-- Extracted data follows --

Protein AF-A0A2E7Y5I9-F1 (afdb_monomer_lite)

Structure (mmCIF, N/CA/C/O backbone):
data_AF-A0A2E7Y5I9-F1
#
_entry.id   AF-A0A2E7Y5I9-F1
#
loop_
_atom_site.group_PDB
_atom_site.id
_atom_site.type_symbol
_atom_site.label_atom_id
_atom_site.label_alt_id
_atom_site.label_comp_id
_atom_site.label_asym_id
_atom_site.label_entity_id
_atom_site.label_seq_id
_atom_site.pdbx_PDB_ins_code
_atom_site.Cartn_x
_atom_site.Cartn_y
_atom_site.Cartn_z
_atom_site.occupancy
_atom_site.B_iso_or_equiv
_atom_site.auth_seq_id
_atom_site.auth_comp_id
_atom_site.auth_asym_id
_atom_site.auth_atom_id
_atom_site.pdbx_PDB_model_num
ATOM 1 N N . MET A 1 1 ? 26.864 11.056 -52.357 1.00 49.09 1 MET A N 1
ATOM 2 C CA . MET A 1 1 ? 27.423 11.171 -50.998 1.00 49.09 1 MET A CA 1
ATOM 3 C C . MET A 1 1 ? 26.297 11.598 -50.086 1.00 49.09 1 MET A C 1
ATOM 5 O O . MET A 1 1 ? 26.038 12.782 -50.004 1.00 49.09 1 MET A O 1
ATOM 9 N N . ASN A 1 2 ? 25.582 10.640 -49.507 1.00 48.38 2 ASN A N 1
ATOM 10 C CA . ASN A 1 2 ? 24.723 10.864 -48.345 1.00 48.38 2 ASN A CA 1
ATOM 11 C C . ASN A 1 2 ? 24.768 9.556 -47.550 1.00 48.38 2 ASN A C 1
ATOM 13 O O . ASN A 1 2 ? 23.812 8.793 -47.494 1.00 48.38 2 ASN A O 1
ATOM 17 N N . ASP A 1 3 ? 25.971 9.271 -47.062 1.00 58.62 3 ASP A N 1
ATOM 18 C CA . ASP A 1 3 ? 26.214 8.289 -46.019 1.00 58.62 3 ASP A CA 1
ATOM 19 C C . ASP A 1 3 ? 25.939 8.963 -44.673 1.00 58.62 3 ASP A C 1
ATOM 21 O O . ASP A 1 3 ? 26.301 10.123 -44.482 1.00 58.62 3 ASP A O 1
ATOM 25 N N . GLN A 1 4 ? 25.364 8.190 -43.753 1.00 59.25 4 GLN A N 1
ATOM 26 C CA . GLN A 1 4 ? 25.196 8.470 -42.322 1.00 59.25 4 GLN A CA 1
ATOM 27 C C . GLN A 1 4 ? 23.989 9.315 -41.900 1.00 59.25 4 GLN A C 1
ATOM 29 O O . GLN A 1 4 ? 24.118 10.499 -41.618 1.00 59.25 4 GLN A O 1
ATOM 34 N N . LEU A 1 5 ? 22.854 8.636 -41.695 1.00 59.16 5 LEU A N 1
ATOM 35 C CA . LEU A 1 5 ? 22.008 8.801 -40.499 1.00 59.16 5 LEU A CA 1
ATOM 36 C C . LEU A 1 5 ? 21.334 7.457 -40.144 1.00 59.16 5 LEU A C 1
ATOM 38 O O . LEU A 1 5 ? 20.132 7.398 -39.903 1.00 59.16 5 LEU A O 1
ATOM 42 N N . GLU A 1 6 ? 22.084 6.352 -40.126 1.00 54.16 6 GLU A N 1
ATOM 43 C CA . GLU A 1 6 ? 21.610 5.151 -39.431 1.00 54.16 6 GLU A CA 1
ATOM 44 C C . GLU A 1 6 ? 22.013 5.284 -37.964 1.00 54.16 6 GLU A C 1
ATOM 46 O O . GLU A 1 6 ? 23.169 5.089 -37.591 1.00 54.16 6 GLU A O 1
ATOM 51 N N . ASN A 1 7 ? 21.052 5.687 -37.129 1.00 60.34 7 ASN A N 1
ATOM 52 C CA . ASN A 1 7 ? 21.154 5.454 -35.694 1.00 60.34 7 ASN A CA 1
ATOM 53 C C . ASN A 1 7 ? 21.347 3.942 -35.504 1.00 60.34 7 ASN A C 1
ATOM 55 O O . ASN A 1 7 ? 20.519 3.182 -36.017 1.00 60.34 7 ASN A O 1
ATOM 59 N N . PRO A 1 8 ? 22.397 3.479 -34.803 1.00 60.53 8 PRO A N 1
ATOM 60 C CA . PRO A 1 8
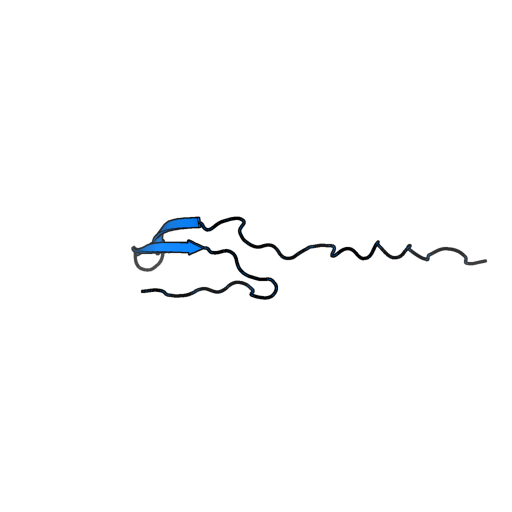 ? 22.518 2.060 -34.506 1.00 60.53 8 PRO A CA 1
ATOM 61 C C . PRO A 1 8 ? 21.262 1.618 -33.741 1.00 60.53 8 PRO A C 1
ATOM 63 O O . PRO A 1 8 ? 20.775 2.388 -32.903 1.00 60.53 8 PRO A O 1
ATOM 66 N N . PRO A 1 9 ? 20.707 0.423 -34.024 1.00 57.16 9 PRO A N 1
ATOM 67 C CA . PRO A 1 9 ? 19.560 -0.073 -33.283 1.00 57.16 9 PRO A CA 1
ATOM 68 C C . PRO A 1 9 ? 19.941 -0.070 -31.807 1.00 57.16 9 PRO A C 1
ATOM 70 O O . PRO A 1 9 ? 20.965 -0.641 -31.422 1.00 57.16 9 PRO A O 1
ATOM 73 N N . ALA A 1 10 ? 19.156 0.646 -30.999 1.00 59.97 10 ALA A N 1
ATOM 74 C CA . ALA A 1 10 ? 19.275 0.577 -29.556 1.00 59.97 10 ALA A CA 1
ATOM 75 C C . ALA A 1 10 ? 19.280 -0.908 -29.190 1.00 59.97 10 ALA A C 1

-- Extracted data concluded --
-- Extracted data follows --

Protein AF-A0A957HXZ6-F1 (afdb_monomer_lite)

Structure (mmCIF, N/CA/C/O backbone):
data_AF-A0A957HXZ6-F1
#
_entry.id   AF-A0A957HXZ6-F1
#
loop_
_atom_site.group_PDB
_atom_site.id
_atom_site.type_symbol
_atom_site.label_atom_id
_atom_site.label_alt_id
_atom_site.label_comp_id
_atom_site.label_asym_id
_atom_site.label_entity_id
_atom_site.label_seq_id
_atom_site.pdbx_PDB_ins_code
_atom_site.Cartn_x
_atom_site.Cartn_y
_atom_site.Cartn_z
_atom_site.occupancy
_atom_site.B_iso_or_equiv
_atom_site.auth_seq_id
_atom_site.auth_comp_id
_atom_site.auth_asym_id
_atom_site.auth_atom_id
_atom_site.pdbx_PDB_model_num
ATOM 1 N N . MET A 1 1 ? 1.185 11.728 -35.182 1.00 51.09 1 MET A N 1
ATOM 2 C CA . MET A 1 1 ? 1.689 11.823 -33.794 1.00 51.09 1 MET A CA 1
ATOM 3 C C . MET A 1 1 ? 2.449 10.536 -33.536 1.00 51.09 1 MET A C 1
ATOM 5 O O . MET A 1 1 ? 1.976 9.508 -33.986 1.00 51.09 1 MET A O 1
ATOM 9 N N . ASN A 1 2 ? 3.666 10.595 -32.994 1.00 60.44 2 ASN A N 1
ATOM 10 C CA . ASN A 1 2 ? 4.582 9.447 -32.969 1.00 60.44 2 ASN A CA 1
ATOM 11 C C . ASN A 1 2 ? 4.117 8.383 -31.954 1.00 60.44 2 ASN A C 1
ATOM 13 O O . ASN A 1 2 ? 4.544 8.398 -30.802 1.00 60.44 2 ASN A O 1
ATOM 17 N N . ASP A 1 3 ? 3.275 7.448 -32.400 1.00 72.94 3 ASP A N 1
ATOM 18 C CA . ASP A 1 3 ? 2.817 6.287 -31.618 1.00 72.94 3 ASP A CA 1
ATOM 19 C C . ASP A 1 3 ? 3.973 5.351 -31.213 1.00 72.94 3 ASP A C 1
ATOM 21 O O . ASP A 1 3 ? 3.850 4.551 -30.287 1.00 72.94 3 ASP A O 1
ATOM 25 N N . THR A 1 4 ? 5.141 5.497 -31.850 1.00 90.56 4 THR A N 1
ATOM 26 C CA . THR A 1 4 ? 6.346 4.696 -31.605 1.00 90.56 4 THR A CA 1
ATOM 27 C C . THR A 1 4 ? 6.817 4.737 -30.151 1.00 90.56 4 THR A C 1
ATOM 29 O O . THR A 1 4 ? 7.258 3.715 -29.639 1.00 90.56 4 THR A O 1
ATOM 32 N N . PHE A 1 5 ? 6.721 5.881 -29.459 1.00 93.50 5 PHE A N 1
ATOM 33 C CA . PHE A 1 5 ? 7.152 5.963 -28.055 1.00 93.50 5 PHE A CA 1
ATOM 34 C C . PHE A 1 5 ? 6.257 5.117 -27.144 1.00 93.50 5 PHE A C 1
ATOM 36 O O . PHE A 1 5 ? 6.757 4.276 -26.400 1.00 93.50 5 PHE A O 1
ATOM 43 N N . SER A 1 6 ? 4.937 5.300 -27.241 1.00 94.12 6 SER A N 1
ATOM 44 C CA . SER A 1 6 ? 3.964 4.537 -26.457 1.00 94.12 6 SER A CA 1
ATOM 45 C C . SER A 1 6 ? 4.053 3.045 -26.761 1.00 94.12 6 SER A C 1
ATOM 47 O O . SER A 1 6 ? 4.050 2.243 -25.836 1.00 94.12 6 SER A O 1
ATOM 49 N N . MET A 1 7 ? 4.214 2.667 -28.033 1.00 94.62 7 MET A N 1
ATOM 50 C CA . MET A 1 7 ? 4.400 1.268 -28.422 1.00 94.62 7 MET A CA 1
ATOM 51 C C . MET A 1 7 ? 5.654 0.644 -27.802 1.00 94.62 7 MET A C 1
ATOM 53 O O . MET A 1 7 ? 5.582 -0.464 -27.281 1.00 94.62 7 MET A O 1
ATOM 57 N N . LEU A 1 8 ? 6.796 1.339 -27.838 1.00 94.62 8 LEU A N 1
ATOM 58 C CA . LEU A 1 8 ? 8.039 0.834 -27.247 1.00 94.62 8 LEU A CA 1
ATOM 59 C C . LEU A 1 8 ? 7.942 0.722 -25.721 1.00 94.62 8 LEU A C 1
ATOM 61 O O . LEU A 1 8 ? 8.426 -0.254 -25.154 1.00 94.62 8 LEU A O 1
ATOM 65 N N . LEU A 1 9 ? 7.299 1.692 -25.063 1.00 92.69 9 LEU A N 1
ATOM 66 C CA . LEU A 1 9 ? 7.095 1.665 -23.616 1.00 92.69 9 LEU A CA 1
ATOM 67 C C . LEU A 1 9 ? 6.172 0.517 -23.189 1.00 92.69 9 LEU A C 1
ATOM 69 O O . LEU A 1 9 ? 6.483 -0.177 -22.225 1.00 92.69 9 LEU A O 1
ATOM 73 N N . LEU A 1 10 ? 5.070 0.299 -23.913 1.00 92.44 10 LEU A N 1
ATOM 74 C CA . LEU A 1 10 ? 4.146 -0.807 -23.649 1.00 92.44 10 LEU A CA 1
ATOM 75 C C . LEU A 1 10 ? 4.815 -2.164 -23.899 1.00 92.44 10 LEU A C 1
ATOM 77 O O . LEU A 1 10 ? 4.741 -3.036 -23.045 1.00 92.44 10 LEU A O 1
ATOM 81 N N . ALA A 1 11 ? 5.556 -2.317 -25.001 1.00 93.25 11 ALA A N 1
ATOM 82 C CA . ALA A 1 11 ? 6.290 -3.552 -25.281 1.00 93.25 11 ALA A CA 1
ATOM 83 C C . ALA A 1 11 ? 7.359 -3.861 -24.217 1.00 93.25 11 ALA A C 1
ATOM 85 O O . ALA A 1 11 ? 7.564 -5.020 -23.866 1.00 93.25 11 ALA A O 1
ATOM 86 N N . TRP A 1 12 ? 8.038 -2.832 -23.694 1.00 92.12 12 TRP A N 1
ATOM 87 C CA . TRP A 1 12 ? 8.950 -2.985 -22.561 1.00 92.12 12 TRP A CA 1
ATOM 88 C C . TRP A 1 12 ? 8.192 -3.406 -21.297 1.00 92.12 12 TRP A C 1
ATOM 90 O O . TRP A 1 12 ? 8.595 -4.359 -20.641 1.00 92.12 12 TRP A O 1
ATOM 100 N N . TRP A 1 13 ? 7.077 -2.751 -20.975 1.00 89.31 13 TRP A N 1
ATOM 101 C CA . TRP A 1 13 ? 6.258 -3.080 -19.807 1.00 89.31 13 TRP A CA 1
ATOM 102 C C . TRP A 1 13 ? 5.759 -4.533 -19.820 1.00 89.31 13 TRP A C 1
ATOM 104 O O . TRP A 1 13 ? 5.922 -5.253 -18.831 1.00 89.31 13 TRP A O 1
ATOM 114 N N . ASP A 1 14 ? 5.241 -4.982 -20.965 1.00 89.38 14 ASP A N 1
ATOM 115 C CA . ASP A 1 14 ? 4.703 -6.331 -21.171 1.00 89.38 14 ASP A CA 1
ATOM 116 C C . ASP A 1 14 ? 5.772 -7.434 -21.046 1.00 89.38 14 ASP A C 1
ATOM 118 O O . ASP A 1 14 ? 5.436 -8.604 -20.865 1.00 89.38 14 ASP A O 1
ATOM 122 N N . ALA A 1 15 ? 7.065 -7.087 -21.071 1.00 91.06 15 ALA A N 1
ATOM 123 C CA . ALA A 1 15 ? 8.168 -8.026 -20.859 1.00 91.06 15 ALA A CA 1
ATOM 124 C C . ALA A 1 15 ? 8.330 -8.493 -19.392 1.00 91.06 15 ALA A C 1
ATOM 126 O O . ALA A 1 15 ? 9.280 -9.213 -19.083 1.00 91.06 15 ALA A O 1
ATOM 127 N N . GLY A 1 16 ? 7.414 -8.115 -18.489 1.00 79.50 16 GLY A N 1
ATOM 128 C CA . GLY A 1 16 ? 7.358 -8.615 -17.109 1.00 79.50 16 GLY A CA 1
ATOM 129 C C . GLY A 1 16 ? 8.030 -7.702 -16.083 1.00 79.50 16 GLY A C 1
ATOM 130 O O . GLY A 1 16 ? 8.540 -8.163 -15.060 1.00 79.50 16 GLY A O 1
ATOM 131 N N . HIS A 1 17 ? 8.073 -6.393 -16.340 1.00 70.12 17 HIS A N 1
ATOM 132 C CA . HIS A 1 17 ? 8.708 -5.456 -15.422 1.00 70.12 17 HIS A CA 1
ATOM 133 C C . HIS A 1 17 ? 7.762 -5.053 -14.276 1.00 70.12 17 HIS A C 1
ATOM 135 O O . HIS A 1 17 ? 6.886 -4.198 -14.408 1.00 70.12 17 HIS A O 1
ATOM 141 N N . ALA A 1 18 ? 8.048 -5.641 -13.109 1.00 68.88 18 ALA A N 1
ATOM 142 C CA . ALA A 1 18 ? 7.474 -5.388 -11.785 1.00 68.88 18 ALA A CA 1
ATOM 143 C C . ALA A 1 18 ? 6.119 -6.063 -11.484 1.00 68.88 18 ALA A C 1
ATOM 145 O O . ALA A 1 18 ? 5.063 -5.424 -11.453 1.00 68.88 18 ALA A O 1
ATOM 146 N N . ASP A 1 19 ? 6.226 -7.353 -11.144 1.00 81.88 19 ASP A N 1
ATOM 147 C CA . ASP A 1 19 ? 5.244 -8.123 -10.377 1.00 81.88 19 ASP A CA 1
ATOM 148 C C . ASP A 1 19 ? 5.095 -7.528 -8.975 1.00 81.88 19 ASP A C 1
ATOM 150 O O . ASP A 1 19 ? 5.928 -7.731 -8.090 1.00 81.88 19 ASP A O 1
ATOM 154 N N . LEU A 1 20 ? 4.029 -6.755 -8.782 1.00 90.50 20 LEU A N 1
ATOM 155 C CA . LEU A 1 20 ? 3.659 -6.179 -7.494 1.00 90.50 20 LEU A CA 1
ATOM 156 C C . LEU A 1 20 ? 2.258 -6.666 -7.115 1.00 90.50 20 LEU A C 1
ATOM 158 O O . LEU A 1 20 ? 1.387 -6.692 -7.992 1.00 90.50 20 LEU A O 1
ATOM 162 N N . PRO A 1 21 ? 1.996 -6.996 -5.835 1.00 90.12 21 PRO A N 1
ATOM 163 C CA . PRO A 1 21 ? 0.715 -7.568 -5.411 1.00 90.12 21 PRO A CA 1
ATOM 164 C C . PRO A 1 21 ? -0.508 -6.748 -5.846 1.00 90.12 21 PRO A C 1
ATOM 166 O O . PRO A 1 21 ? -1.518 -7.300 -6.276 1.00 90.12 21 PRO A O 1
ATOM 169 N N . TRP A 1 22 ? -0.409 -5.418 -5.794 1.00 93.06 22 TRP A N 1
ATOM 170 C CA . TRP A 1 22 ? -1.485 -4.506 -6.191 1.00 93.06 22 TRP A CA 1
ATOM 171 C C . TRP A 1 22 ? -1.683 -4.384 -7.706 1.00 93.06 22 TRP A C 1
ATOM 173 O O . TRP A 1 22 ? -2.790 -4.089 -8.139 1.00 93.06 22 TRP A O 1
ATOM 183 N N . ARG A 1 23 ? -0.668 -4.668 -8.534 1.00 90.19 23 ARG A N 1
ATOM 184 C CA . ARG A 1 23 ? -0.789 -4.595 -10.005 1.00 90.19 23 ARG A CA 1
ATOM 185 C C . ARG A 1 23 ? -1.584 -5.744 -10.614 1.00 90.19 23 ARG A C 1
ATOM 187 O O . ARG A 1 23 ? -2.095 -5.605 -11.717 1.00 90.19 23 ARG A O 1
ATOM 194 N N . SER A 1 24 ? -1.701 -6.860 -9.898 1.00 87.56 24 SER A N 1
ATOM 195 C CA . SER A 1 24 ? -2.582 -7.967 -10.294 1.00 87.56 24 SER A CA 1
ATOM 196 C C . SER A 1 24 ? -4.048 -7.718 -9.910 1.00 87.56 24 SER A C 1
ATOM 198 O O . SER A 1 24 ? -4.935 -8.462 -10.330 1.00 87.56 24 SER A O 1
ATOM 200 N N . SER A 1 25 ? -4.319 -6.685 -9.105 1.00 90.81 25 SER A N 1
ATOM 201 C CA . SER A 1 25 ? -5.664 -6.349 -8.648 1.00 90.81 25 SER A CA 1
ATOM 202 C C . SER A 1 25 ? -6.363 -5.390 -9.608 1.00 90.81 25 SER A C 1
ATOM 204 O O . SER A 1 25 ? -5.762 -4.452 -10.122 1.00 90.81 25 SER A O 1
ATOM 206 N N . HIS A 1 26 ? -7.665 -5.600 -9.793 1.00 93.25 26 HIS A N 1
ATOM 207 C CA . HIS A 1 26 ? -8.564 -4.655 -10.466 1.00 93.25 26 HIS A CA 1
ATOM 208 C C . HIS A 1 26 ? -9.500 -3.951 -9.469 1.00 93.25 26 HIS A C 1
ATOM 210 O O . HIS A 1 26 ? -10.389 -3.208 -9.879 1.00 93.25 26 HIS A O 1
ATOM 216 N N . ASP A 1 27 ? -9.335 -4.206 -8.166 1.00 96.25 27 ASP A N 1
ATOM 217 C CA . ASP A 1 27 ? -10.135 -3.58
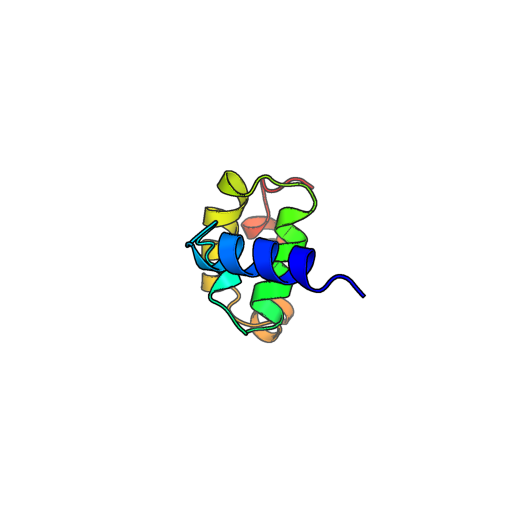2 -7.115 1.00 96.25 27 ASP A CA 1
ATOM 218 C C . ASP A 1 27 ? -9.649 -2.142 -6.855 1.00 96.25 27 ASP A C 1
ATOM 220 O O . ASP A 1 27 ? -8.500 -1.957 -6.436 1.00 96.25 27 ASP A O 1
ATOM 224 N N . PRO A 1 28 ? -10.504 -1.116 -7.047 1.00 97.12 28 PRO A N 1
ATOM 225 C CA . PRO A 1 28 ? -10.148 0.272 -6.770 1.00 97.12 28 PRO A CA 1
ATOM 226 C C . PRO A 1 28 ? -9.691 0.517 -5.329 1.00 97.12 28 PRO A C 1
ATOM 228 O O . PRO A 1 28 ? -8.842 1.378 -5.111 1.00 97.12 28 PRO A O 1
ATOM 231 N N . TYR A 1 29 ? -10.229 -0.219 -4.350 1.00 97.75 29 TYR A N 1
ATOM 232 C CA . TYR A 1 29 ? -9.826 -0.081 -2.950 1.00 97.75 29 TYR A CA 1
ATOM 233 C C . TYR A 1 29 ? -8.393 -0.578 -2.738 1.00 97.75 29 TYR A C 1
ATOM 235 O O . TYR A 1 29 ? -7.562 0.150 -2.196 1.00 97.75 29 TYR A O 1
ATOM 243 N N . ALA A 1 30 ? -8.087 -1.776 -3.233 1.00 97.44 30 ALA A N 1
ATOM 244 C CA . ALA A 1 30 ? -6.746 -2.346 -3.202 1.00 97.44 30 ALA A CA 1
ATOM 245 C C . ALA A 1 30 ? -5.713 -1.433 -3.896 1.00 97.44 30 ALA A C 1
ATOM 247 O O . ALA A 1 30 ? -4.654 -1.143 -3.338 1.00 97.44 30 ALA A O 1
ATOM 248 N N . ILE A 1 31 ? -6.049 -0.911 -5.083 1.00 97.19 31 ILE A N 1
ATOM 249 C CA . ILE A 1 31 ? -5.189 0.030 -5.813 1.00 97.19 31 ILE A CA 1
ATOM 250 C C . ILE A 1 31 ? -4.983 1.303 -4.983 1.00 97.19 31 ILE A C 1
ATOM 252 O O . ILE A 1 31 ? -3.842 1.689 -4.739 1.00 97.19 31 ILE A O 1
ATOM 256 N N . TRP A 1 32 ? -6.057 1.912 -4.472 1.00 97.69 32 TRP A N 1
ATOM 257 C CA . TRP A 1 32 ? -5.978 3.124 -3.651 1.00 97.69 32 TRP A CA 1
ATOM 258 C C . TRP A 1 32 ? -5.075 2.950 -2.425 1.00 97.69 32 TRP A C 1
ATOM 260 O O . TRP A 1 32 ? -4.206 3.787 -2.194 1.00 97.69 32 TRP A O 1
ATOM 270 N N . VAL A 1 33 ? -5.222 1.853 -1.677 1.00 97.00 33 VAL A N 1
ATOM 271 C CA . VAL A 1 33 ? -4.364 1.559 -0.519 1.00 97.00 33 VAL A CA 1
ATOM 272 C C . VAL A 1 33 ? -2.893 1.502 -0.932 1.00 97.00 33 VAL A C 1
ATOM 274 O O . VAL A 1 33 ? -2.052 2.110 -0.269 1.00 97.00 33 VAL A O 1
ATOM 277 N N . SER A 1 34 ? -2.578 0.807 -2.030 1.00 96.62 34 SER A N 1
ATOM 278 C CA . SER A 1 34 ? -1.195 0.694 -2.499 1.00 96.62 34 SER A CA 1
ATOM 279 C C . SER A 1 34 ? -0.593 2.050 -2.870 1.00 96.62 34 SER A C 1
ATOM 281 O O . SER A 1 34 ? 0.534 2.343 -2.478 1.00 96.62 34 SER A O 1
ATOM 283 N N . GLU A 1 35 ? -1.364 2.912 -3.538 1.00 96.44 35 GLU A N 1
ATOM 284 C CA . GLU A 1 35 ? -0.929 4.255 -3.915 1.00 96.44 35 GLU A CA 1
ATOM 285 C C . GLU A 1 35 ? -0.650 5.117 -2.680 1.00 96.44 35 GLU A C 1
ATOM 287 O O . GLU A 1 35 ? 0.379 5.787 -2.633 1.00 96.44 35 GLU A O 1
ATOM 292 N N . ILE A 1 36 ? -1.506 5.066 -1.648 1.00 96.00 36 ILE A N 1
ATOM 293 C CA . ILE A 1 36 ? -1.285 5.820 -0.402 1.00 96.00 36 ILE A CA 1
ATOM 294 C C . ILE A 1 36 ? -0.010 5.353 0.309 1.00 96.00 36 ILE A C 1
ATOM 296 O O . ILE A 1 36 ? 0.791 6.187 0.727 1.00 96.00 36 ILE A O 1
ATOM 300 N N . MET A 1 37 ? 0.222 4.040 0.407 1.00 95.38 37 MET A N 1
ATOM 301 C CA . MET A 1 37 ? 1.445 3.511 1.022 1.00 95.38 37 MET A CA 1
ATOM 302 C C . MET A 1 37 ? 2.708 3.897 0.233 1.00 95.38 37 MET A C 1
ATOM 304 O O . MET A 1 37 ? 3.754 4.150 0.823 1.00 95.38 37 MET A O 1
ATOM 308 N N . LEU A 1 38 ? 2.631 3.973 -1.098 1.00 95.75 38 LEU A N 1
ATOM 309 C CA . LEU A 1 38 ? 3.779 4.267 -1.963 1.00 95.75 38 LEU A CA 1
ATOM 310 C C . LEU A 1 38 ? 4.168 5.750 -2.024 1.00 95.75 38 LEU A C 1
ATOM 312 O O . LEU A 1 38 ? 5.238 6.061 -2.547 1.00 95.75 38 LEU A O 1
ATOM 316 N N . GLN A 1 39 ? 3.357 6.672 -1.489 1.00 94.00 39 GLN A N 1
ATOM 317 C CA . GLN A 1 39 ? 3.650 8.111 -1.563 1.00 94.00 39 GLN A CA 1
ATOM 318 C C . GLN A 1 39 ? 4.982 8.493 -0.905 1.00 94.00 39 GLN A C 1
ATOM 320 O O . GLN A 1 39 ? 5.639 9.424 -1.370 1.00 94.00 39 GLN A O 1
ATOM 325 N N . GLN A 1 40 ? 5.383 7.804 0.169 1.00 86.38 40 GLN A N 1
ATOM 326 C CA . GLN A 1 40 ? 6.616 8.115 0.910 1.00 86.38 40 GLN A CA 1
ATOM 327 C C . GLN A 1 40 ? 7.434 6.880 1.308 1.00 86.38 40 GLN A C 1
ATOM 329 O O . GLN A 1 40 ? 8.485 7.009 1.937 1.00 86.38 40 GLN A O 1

-- Extracted data concluded --

Your goal - Each line in the entries above, starting at the line with "ATOM 81 N N" and ending at the line with "ATOM 133 C C", is to be printed exactly, and only those lines.

Reply to the task -
ATOM 81 N N . ALA A 1 11 ? 5.556 -2.317 -25.001 1.00 93.25 11 ALA A N 1
ATOM 82 C CA . ALA A 1 11 ? 6.290 -3.552 -25.281 1.00 93.25 11 ALA A CA 1
ATOM 83 C C . ALA A 1 11 ? 7.359 -3.861 -24.217 1.00 93.25 11 ALA A C 1
ATOM 85 O O . ALA A 1 11 ? 7.564 -5.020 -23.866 1.00 93.25 11 ALA A O 1
ATOM 86 N N . TRP A 1 12 ? 8.038 -2.832 -23.694 1.00 92.12 12 TRP A N 1
ATOM 87 C CA . TRP A 1 12 ? 8.950 -2.985 -22.561 1.00 92.12 12 TRP A CA 1
ATOM 88 C C . TRP A 1 12 ? 8.192 -3.406 -21.297 1.00 92.12 12 TRP A C 1
ATOM 90 O O . TRP A 1 12 ? 8.595 -4.359 -20.641 1.00 92.12 12 TRP A O 1
ATOM 100 N N . TRP A 1 13 ? 7.077 -2.751 -20.975 1.00 89.31 13 TRP A N 1
ATOM 101 C CA . TRP A 1 13 ? 6.258 -3.080 -19.807 1.00 89.31 13 TRP A CA 1
ATOM 102 C C . TRP A 1 13 ? 5.759 -4.533 -19.820 1.00 89.31 13 TRP A C 1
ATOM 104 O O . TRP A 1 13 ? 5.922 -5.253 -18.831 1.00 89.31 13 TRP A O 1
ATOM 114 N N . ASP A 1 14 ? 5.241 -4.982 -20.965 1.00 89.38 14 ASP A N 1
ATOM 115 C CA . ASP A 1 14 ? 4.703 -6.331 -21.171 1.00 89.38 14 ASP A CA 1
ATOM 116 C C . ASP A 1 14 ? 5.772 -7.434 -21.046 1.00 89.38 14 ASP A C 1
ATOM 118 O O . ASP A 1 14 ? 5.436 -8.604 -20.865 1.00 89.38 14 ASP A O 1
ATOM 122 N N . ALA A 1 15 ? 7.065 -7.087 -21.071 1.00 91.06 15 ALA A N 1
ATOM 123 C CA . ALA A 1 15 ? 8.168 -8.026 -20.859 1.00 91.06 15 ALA A CA 1
ATOM 124 C C . ALA A 1 15 ? 8.330 -8.493 -19.392 1.00 91.06 15 ALA A C 1
ATOM 126 O O . ALA A 1 15 ? 9.280 -9.213 -19.083 1.00 91.06 15 ALA A O 1
ATOM 127 N N . GLY A 1 16 ? 7.414 -8.115 -18.489 1.00 79.50 16 GLY A N 1
ATOM 128 C CA . GLY A 1 16 ? 7.358 -8.615 -17.109 1.00 79.50 16 GLY A CA 1
ATOM 129 C C . GLY A 1 16 ? 8.030 -7.702 -16.083 1.00 79.50 16 GLY A C 1
ATOM 130 O O . GLY A 1 16 ? 8.540 -8.163 -15.060 1.00 79.50 16 GLY A O 1
ATOM 131 N N . HIS A 1 17 ? 8.073 -6.393 -16.340 1.00 70.12 17 HIS A N 1
ATOM 132 C CA . HIS A 1 17 ? 8.708 -5.456 -15.422 1.00 70.12 17 HIS A CA 1
ATOM 133 C C . HIS A 1 17 ? 7.762 -5.053 -14.276 1.00 70.12 17 HIS A C 1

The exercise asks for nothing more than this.